An jeder Karte hängt ein 1000 MBit Switch mit 6 bzw. 8 Clients.
Netzwerkarte 1 hat die IP 192.168.100.1
Netzwerkarte 2 hat die IP 192.168.100.2
Netzwerkbrücke hat die IP 192.168.100.3

DHCP läuft.
Die Clients von Switch 2 können sich ohne Probleme anmelden und arbeiten.
Clients von Switch 1 finden den Domaincoltroller nicht.... seit heute! Freitag, Samstag und gestern lief alles ohne Probleme.

Wenn Die Brücke weg ist und die 1. Netzwerkarte im 10er IP-Bereich ist geht es auch (Clients bekommen statische IP). 

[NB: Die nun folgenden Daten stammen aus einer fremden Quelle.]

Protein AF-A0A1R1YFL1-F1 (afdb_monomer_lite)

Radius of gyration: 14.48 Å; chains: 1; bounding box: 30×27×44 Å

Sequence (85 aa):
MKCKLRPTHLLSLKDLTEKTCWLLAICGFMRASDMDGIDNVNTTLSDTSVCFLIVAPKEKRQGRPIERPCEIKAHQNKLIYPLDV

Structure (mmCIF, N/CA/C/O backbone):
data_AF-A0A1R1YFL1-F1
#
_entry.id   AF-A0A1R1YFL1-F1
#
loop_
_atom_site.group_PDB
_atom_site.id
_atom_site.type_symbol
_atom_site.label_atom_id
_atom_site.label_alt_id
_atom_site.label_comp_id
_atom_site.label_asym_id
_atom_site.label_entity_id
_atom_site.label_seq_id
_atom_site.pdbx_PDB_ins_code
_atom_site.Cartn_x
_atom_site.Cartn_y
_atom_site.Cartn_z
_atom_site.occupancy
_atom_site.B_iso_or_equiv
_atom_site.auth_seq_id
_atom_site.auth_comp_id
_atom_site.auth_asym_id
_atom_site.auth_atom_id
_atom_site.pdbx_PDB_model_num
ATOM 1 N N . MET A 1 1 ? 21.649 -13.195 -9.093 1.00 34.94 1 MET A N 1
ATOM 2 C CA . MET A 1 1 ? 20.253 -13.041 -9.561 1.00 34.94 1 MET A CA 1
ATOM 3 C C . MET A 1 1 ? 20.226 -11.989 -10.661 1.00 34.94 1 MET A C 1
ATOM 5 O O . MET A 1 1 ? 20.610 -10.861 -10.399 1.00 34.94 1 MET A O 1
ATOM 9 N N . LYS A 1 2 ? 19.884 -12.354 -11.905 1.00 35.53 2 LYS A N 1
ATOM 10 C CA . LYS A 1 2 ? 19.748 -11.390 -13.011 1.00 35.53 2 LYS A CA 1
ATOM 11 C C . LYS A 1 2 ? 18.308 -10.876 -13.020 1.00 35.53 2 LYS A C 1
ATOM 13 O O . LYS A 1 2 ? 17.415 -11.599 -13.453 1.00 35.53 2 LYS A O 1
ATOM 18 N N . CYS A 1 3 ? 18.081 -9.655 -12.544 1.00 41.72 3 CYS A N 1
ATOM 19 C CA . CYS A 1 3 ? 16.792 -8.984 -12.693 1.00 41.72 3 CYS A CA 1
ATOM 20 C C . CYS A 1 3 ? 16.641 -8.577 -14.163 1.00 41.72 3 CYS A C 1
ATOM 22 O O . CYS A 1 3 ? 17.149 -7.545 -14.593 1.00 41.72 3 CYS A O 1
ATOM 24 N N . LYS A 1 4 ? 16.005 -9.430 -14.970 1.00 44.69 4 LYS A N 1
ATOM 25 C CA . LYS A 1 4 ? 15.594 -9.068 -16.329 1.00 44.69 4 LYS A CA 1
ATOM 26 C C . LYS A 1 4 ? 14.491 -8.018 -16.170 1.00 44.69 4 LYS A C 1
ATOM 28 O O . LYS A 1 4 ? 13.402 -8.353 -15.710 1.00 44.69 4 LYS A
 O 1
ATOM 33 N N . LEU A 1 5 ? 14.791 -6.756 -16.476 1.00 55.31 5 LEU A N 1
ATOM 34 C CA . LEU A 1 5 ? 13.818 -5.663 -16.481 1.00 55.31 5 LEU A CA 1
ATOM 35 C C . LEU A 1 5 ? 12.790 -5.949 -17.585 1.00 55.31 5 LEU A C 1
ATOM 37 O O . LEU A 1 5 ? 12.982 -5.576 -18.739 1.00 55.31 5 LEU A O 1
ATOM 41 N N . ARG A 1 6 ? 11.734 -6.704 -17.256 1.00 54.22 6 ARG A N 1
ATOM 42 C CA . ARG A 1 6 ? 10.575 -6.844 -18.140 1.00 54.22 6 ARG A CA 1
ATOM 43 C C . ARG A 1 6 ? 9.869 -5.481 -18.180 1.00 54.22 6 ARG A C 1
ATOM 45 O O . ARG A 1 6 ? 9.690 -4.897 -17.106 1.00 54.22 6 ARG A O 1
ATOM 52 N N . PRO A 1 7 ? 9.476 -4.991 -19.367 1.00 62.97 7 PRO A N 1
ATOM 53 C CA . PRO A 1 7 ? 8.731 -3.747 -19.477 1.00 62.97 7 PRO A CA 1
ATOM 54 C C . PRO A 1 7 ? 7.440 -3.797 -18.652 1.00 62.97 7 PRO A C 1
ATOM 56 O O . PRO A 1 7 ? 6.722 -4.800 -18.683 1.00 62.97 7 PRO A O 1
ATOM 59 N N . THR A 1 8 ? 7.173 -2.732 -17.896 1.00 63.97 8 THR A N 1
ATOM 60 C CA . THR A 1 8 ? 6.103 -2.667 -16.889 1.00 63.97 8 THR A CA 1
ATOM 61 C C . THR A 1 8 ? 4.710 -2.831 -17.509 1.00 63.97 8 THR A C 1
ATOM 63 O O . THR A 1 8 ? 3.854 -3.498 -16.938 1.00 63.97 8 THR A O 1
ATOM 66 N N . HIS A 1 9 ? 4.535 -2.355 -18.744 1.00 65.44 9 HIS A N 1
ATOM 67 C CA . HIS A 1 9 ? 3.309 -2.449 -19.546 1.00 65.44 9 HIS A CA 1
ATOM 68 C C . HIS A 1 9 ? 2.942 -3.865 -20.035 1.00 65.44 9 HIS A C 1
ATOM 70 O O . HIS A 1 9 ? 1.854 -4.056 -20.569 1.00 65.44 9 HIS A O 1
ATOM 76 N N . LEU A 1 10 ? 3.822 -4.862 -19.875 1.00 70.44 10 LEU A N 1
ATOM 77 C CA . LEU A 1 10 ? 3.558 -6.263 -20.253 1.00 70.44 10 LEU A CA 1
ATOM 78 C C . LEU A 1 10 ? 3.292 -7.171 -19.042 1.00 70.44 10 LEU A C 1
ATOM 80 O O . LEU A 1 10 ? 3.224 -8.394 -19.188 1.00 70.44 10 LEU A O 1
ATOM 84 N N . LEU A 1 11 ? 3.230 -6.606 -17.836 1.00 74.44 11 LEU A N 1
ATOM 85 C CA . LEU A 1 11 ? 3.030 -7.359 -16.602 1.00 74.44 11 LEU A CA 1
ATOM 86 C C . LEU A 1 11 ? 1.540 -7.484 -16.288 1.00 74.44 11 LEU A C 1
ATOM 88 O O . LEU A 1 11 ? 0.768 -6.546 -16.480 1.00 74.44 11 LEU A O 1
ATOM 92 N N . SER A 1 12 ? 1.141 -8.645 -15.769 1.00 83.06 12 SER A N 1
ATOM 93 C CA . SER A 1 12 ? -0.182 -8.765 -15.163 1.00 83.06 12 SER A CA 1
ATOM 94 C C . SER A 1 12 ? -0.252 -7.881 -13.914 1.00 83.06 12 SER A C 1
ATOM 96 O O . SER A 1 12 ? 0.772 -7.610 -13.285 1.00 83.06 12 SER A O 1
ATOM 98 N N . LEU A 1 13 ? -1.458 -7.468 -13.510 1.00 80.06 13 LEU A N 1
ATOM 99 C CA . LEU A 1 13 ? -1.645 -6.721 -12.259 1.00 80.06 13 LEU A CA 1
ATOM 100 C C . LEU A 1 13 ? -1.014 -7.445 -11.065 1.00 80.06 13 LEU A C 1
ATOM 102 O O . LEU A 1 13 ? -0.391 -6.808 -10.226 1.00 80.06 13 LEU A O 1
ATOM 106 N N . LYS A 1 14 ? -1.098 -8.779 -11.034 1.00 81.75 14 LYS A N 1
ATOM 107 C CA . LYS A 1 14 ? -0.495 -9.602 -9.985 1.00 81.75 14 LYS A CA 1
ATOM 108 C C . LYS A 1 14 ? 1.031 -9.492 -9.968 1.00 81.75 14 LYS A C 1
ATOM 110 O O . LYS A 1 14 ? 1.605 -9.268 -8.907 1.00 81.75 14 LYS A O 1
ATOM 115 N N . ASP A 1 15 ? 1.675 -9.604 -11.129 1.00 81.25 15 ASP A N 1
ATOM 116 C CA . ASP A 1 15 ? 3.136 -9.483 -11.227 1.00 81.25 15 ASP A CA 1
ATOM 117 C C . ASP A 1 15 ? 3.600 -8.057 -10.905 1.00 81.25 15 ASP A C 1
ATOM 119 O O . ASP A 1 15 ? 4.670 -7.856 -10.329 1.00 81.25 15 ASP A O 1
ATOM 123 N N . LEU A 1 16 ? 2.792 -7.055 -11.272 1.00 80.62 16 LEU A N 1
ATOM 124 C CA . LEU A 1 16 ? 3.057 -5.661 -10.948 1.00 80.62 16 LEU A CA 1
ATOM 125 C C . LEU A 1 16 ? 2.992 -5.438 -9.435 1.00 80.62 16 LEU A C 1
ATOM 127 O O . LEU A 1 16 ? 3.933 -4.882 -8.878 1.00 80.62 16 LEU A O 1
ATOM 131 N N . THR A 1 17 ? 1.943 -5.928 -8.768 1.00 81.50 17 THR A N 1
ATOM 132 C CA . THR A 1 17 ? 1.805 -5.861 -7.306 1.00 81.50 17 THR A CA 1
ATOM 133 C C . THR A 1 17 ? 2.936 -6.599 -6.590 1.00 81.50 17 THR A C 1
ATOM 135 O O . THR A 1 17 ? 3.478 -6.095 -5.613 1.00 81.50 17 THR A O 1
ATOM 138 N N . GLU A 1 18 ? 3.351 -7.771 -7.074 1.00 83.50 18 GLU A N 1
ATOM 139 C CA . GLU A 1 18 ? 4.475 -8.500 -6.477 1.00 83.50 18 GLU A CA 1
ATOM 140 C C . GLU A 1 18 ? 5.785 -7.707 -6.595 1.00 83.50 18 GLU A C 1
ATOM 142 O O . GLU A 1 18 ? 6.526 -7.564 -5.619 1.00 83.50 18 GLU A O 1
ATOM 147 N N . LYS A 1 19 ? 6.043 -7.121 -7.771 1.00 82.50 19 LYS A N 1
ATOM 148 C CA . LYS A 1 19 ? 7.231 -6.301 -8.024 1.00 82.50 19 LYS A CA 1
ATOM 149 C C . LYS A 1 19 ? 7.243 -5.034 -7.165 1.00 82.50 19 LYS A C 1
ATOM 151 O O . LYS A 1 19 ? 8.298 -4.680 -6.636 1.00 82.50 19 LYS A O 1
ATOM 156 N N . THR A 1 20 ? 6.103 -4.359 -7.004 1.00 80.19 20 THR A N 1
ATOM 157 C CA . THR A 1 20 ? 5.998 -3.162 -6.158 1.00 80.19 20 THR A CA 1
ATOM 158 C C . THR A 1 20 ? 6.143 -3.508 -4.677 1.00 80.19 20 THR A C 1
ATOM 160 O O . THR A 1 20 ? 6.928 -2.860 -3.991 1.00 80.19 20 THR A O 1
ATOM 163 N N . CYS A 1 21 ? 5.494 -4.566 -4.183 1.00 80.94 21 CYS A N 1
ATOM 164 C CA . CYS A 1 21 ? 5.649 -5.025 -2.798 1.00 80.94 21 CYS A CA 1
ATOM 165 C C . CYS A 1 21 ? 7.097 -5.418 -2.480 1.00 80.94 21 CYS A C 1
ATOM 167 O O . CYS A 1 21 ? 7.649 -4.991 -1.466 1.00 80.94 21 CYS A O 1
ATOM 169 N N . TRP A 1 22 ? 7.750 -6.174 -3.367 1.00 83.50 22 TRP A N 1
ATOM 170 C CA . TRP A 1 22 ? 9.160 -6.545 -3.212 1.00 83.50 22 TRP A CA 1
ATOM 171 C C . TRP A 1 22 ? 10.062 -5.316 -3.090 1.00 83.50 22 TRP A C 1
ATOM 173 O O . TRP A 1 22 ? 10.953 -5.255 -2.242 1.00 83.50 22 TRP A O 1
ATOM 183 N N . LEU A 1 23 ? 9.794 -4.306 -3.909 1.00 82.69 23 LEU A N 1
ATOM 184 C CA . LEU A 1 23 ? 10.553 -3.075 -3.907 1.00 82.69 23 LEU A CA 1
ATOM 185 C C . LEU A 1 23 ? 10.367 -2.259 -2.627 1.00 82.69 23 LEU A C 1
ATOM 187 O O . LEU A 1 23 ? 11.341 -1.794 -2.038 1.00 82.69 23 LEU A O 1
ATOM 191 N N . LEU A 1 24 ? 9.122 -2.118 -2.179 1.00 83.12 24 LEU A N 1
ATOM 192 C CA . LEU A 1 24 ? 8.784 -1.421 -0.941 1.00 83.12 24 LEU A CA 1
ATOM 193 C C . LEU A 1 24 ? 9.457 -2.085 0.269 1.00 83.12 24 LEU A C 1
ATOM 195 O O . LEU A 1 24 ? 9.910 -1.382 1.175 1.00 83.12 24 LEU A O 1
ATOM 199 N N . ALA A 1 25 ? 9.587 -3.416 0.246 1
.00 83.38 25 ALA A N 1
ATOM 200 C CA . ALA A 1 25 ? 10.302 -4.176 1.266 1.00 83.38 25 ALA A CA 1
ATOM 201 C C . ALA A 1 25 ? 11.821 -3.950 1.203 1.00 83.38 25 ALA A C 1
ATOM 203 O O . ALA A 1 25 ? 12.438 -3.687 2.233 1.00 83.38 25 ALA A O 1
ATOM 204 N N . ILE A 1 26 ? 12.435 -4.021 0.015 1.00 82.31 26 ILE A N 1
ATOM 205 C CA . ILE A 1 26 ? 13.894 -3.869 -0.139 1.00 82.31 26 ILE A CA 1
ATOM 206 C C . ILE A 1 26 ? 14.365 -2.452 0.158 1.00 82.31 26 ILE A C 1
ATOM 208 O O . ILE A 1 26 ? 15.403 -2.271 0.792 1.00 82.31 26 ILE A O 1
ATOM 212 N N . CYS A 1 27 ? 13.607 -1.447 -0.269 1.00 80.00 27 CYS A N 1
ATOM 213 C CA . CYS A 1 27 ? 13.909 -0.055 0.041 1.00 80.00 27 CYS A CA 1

Kennt sich da jemand mit aus?
Kann ich überhaupt zwei Karten in unterschiedlichen Bereichen überbrücken? Wenn ja, wie regel ich das mit dem DHCP und vorallem mit dem Standard Gateway, das im 100er Bereich liegt.

Hoffe jemandem fällt schnell etwas ein, in 1,5 Std. muss ich wieder zum Kunden und der will ne Lösung 

Greetz...
Sinac


----------